Christ Evangelical Lutheran Church - Marshfield, WI

Apologetics - Problem of Evil

Apologetic Thought – The Problem of Evil

If God exists, why is there evil? This is a major objection to Christianity. God is either all powerful or good. He can’t be both, or so the objection goes. If He is all powerful, he could stop evil from happening. If He is good, he would want to. Since there is evil in the world, He either can’t stop it or doesn’t want to. This objection, however, ignores major themes in the Scriptures and misunderstands the character of God.

First, we go to our main text for this week, Genesis 3. In Genesis 3 we read about how man sinned. It was here that death, pain, and hardship entered into creation. Why did this happen? How did it happen? The truth is, the Bible doesn’t give us an answer. We know that God created everything “very good.” We know that “very good” didn’t last. We know the Fall happened. We know it shouldn’t have happened. We know it was not God’s doing, but man’s. But we just don’t know why it happened. We know that evil exists, but shouldn’t, but we aren’t told the reason. This is difficult to understand, but it is what we are given.

So let’s cover a few other aspects of this objection that we can better grasp. Why doesn’t God get rid of evil and why do bad things happen to good people? These are two parts of the “problem of evil.” Let’s take the latter question first. Assumed in this question is that there is such a thing as a good person. “None is righteous, no, not one; no one understands; no one seeks for God. All have turned aside; together they have become worthless; no one does good, not even one.” (Romans 3:10-12). Jesus had this to say: “Why do you call me good? No one is good except God alone.” (Luke 18:19). In light of this, a better question is “why do bad things happen to evil people?” Not quite as compelling.

Given this, we can probably guess the answer to the question “Why doesn’t God get rid of evil?” Peter answers it in his second letter: “The Lord is not slow to fulfill his promise as some count slowness, but is patient toward you, not wishing that any should perish, but that all should reach repentance” (3:9). If God got rid of evil right now, that would include you. We see this in the Old Testament. Think of the destruction of Sodom and Gomorrah in Genesis. Or how the Ninevites were supposed to be destroyed, but repented because of Jonah’s preaching, and God spared them. God wants all to be saved, but not all people want to be saved.
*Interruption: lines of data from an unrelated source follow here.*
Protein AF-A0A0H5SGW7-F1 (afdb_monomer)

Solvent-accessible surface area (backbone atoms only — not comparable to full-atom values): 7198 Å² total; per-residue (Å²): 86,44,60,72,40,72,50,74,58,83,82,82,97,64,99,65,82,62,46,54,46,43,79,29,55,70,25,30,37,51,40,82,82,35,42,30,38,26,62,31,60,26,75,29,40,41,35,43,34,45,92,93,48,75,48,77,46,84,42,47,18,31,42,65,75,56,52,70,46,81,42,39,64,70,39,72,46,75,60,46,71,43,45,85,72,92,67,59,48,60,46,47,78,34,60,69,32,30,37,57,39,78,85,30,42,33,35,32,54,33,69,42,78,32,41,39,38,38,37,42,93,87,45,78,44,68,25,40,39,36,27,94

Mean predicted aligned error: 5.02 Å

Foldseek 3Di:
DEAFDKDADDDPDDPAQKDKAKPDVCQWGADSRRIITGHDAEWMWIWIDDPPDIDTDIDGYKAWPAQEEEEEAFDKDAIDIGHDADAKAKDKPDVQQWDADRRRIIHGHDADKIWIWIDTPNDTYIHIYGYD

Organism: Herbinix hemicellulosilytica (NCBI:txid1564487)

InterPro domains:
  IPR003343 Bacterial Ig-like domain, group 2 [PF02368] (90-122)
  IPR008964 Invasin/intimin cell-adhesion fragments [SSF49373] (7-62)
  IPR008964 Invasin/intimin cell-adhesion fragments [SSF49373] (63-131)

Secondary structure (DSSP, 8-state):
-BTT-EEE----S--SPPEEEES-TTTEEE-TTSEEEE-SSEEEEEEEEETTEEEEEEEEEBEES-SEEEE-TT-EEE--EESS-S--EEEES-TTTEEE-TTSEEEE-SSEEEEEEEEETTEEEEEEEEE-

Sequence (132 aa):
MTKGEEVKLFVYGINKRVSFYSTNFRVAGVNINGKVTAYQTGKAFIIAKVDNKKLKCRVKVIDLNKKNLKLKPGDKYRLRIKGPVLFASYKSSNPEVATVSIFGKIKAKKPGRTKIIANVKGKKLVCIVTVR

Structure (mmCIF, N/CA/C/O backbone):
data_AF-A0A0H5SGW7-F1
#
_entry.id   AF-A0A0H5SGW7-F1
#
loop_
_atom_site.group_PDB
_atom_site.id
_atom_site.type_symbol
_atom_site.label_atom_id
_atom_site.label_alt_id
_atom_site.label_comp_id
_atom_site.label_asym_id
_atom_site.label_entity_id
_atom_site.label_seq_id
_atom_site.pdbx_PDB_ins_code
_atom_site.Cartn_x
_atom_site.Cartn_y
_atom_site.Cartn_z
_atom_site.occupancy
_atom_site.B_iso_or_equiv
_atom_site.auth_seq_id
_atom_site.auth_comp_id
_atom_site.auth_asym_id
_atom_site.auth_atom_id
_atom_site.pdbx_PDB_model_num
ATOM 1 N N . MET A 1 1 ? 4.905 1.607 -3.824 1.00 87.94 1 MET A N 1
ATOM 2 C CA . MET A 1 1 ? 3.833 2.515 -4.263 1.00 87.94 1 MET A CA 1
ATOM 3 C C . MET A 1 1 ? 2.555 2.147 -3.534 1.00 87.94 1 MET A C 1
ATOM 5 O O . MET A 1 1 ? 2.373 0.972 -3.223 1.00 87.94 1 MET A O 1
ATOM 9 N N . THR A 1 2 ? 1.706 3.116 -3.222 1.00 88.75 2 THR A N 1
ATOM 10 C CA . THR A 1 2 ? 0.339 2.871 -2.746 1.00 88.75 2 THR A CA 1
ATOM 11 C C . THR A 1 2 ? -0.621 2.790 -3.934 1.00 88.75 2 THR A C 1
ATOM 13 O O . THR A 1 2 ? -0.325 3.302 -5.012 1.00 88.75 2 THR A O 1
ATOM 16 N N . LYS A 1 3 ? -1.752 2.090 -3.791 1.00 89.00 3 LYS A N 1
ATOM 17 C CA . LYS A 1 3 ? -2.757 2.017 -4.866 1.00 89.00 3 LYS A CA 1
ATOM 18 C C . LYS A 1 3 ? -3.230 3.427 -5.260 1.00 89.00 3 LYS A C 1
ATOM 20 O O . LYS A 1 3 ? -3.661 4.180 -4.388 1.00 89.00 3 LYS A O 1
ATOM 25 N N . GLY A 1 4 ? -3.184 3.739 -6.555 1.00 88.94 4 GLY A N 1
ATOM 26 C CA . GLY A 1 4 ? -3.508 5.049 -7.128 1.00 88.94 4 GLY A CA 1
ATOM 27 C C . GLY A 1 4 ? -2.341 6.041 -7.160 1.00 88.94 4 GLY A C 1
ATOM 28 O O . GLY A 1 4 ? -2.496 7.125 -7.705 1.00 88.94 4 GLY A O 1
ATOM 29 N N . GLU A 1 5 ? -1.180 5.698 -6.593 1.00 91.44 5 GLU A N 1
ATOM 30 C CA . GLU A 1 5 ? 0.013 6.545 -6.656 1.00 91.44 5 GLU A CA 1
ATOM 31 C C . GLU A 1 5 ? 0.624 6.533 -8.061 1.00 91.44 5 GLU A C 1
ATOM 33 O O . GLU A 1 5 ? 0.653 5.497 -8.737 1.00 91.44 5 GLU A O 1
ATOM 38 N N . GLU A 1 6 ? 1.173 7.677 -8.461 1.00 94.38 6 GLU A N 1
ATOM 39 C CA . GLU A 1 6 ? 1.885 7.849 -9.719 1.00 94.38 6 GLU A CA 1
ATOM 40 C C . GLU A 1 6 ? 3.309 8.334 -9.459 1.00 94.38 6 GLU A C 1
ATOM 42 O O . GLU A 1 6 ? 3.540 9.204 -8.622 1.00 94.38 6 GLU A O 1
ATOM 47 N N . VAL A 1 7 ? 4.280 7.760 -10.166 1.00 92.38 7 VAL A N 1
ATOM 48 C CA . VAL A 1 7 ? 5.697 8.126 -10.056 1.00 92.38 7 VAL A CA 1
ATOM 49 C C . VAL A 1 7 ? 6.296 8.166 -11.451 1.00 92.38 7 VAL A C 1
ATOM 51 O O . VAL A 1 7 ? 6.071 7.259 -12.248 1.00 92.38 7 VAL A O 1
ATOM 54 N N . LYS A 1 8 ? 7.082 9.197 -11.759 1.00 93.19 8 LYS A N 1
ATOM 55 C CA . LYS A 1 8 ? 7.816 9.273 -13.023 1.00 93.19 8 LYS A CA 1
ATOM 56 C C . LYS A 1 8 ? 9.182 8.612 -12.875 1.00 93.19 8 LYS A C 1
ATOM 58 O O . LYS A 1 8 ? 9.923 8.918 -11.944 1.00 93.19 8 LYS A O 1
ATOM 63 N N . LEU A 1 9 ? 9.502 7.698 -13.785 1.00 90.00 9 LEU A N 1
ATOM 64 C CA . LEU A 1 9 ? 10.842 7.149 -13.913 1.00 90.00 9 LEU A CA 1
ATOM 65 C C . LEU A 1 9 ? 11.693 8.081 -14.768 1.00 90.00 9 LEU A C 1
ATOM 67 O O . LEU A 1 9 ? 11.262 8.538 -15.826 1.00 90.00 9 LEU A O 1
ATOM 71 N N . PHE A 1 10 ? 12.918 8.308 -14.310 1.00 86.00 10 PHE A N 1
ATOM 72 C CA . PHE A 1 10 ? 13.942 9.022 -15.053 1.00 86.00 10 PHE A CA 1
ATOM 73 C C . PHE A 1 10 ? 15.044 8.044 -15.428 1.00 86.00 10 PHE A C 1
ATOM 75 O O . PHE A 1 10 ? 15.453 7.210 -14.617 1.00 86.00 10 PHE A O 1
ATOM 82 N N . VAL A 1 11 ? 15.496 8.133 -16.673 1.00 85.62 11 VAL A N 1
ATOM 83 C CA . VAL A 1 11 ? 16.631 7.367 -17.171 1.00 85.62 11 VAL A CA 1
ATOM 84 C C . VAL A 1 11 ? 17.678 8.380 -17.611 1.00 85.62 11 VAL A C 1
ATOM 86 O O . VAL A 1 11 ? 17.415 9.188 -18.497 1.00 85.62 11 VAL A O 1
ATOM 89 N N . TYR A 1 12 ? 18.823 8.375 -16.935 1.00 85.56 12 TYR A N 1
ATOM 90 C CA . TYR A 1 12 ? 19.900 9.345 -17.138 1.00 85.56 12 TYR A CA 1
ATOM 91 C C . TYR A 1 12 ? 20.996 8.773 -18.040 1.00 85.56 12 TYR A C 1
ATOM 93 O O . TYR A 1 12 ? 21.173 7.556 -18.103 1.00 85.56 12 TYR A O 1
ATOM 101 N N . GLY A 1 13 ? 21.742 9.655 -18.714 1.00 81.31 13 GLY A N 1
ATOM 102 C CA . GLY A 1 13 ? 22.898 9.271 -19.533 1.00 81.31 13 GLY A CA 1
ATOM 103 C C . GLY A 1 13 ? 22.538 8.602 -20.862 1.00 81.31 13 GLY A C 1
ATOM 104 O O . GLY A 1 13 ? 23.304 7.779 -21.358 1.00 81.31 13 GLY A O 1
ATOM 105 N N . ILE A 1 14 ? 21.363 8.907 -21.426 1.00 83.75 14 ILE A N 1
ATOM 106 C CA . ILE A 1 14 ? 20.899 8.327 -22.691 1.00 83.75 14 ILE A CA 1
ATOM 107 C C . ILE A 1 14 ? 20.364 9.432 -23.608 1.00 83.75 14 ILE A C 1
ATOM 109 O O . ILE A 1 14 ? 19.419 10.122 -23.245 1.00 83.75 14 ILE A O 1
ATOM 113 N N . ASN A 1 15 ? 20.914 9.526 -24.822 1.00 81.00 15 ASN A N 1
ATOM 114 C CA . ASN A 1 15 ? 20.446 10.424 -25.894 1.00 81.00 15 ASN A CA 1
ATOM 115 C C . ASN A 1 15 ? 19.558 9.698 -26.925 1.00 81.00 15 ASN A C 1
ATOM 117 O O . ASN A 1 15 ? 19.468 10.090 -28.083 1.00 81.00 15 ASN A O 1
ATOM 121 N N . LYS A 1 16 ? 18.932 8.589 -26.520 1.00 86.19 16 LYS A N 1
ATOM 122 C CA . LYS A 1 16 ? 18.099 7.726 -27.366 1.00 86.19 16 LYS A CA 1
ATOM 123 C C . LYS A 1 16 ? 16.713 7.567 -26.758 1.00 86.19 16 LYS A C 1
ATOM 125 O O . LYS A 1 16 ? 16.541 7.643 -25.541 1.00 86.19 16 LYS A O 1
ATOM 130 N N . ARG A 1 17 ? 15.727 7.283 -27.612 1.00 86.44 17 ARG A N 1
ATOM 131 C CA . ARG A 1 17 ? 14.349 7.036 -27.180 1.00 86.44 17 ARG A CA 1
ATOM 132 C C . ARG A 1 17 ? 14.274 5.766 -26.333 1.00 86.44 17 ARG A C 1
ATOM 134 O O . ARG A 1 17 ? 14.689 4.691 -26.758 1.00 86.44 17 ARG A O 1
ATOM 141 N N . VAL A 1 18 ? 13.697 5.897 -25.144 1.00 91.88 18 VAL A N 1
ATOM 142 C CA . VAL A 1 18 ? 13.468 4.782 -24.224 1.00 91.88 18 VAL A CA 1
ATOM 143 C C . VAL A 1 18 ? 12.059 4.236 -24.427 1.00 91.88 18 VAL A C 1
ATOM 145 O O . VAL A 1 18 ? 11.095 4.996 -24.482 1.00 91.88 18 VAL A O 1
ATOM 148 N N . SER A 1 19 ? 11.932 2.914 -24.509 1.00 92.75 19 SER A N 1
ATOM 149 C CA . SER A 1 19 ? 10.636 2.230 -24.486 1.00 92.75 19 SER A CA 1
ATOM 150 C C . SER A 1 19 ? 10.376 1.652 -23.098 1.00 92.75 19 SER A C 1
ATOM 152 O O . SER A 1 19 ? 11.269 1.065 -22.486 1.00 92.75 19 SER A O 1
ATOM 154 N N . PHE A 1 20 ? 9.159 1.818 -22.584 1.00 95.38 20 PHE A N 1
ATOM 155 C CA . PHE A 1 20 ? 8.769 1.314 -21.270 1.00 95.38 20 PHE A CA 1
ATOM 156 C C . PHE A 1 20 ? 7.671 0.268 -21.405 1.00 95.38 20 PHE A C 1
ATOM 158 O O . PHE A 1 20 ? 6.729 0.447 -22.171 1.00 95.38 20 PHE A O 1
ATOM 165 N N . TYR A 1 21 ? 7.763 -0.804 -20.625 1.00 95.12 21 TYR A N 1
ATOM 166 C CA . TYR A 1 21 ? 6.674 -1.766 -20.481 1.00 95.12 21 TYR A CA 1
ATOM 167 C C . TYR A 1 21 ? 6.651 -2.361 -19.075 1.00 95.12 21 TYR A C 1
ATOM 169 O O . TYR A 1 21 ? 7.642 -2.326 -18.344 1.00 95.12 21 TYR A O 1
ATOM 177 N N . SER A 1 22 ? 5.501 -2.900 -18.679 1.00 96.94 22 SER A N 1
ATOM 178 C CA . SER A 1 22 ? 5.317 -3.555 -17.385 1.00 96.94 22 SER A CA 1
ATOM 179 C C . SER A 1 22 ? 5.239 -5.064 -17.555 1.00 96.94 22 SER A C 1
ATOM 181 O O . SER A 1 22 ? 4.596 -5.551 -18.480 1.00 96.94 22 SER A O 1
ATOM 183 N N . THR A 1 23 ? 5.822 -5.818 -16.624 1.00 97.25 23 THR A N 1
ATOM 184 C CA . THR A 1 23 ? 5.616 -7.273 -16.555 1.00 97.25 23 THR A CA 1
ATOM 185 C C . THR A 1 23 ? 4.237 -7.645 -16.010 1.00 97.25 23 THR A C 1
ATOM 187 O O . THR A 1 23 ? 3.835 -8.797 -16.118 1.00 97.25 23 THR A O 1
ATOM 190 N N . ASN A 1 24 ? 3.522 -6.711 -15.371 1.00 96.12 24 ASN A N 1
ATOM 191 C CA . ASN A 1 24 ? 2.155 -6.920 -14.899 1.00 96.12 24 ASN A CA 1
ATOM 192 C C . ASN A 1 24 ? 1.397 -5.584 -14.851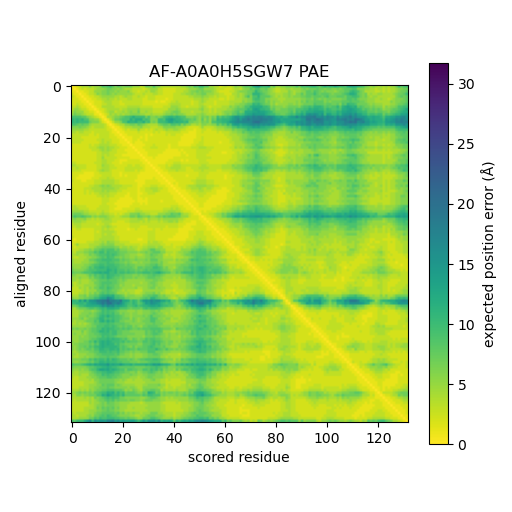 1.00 96.12 24 ASN A C 1
ATOM 194 O O . ASN A 1 24 ? 1.430 -4.867 -13.845 1.00 96.12 24 ASN A O 1
ATOM 198 N N . PHE A 1 25 ? 0.690 -5.273 -15.940 1.00 94.25 25 PHE A N 1
ATOM 199 C CA . PHE A 1 25 ? -0.067 -4.028 -16.089 1.00 94.25 25 PHE A CA 1
ATOM 200 C C . PHE A 1 25 ? -1.237 -3.907 -15.102 1.00 94.25 25 PHE A C 1
ATOM 202 O O . PHE A 1 25 ? -1.595 -2.794 -14.732 1.00 94.25 25 PHE A O 1
ATOM 209 N N . ARG A 1 26 ? -1.800 -5.026 -14.615 1.00 94.94 26 ARG A N 1
ATOM 210 C CA . ARG A 1 26 ? -2.866 -5.005 -13.596 1.00 94.94 26 ARG A CA 1
ATOM 211 C C . ARG A 1 26 ? -2.354 -4.500 -12.250 1.00 94.94 26 ARG A C 1
ATOM 213 O O . ARG A 1 26 ? -3.114 -3.911 -11.492 1.00 94.94 26 ARG A O 1
ATOM 220 N N . VAL A 1 27 ? -1.074 -4.718 -11.947 1.00 94.81 27 VAL A N 1
ATOM 221 C CA . VAL A 1 27 ? -0.431 -4.228 -10.719 1.00 94.81 27 VAL A CA 1
ATOM 222 C C . VAL A 1 27 ? 0.074 -2.802 -10.912 1.00 94.81 27 VAL A C 1
ATOM 224 O O . VAL A 1 27 ? -0.280 -1.923 -10.128 1.00 94.81 27 VAL A O 1
ATOM 227 N N . ALA A 1 28 ? 0.875 -2.557 -11.949 1.00 95.88 28 ALA A N 1
ATOM 228 C CA . ALA A 1 28 ? 1.399 -1.231 -12.260 1.00 95.88 28 ALA A CA 1
ATOM 229 C C . ALA A 1 28 ? 1.571 -1.054 -13.771 1.00 95.88 28 ALA A C 1
ATOM 231 O O . ALA A 1 28 ? 2.218 -1.879 -14.417 1.00 95.88 28 ALA A O 1
ATOM 232 N N . GLY A 1 29 ? 1.014 0.020 -14.324 1.00 95.62 29 GLY A N 1
ATOM 233 C CA . GLY A 1 29 ? 1.210 0.416 -15.719 1.00 95.62 29 GLY A CA 1
ATOM 234 C C . GLY A 1 29 ? 2.281 1.488 -15.847 1.00 95.62 29 GLY A C 1
ATOM 235 O O . GLY A 1 29 ? 2.608 2.160 -14.873 1.00 95.62 29 GLY A O 1
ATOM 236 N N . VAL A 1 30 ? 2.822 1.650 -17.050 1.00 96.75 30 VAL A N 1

Further into this issue is the fact that when God does take care of evil, people get upset and call Him a genocidal monster, such as in the case of the Flood or the Israelites taking over the Promised Land. He uses the Israelites to judge the nations that were sacrificing their children and doing other terrible things. At the time of the Flood, Genesis 6:5 says that “every intention of the thoughts of his [man’s] heart was only evil continually.” In these cases, God is taking care of evil.
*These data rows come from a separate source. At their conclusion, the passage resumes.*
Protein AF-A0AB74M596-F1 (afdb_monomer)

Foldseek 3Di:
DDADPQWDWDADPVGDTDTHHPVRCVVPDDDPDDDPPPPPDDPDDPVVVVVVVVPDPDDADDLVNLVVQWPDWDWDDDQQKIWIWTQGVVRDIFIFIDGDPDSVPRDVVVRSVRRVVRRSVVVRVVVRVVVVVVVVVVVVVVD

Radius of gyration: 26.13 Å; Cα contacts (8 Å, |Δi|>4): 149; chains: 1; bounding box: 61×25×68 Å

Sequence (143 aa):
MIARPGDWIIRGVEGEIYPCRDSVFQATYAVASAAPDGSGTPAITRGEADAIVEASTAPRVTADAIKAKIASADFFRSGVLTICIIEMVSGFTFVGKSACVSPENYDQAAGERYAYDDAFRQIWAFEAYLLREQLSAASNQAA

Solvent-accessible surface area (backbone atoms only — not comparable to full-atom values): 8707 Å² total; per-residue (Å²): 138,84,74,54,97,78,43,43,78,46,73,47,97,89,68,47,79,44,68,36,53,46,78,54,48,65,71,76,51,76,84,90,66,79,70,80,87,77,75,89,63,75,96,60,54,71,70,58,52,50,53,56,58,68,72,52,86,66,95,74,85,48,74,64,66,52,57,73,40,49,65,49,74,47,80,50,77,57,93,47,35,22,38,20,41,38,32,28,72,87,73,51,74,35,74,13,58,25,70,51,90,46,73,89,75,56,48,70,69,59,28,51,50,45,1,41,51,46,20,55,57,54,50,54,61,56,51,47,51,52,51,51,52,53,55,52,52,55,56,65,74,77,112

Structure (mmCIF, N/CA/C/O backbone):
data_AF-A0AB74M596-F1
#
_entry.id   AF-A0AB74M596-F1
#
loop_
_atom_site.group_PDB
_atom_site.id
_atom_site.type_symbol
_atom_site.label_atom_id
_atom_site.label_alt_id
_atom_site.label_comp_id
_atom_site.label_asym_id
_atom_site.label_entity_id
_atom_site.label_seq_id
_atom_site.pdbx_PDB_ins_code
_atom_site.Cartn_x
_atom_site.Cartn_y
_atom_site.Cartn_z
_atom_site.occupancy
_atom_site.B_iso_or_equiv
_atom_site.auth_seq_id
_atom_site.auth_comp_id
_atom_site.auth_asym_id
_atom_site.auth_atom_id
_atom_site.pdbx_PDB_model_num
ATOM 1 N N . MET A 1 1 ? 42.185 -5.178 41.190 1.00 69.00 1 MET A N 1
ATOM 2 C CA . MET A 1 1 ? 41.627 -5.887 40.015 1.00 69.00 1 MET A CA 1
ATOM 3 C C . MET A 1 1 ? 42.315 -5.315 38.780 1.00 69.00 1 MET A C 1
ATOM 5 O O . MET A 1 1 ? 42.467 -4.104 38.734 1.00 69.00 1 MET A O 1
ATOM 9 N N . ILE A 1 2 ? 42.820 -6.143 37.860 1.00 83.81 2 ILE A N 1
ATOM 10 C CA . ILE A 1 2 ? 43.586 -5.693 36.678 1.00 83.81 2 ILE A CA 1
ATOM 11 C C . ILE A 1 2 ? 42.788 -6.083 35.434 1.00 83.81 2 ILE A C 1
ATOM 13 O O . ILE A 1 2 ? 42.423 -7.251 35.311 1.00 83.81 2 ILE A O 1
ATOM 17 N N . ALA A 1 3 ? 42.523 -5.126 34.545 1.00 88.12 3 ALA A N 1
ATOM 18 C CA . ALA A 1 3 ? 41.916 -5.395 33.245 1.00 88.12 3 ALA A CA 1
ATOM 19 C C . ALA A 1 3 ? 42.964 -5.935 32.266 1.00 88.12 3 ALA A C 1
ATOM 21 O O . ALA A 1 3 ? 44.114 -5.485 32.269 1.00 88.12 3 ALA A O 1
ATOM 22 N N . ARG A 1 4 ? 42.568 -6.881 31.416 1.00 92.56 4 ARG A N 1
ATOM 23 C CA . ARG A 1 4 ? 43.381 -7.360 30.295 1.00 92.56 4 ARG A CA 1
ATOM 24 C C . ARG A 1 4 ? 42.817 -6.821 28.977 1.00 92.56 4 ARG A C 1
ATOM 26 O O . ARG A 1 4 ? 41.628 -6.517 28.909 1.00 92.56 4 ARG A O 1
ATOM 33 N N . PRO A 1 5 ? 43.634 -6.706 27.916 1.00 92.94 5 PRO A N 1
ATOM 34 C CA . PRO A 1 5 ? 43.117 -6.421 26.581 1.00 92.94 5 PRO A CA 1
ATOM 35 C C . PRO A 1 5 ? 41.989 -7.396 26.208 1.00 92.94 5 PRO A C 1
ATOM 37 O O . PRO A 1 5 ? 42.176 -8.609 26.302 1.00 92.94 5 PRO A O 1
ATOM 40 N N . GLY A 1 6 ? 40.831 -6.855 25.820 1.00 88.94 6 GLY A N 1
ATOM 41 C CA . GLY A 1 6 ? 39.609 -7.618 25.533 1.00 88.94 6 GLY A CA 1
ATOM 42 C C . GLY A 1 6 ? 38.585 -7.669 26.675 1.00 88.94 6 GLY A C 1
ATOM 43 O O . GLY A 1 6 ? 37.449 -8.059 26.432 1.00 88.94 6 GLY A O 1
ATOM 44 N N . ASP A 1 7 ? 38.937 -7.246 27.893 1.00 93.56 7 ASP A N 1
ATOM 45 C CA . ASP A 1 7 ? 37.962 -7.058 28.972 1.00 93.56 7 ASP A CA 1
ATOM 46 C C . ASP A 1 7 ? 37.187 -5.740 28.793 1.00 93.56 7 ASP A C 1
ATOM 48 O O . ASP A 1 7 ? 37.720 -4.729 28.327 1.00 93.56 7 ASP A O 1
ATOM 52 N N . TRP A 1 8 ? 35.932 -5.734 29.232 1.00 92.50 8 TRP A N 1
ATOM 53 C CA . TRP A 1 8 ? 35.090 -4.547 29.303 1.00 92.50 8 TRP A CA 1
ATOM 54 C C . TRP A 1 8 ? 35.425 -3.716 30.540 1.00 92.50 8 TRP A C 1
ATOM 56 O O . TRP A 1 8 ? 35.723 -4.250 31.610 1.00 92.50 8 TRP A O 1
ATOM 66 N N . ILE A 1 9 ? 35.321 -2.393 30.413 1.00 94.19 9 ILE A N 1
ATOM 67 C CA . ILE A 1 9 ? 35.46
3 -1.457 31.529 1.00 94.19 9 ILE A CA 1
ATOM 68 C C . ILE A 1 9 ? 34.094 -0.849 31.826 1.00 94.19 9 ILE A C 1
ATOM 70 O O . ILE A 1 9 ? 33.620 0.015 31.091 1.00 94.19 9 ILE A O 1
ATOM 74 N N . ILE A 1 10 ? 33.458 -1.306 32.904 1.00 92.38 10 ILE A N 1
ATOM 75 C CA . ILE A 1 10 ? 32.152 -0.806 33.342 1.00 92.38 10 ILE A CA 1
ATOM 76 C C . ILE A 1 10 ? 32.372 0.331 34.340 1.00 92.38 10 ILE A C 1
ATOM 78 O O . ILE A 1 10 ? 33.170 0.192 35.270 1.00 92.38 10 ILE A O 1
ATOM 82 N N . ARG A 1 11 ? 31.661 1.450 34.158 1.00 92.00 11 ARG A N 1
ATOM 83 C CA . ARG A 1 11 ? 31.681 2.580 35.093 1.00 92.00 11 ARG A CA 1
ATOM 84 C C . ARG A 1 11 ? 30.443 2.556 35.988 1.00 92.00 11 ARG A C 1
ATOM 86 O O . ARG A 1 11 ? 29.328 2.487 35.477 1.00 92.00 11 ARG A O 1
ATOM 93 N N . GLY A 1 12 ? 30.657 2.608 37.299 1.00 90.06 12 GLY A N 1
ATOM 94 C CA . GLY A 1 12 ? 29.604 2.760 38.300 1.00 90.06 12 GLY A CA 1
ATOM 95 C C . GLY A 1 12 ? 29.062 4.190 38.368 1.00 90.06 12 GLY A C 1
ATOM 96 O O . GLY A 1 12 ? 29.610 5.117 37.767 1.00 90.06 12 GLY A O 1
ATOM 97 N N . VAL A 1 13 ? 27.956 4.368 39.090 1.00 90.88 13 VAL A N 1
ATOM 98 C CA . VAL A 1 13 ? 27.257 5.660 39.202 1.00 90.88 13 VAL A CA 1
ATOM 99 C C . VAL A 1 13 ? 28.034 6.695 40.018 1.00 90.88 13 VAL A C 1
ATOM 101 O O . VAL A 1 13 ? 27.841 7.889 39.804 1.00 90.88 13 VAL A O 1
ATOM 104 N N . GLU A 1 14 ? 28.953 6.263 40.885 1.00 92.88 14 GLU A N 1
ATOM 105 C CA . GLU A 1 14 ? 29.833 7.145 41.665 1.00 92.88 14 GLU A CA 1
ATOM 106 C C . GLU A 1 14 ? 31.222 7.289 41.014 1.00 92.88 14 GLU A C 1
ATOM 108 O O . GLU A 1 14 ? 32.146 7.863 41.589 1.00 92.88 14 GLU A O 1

Job is one person in the Bible who struggles with the Problem of Evil. Bad things are happening to him. We, as the reader, know why, but Job doesn’t. He starts to question God, demanding an answer. God doesn’t give him one, or at least not the one Job expected. God basically answers by saying that “I am God. I created everything and am in control. Who are you to demand something from me.” Job is not fearing, loving, or trusting in God above all things.

We, too, want to know why bad things happen. However, all we can really do is trust that God loves us and believe in the promise that Jesus took care of evil by dying on the cross. We will see the fulfillment of that promise on the last day. Until then, we have faith. “For Jews demand signs and Greeks seek wisdom, but we preach Christ crucified, a stumbling block to Jews and folly to Gentiles, but to those who are called, both Jews and Greeks, Christ the power of God and the wisdom of God. For the foolishness of God is wiser than men, and the weakness of God is stronger than men.” (1 Corinthians 1:22-25). We can argue the philosophy all day long, but ultimately Christ crucified is the answer.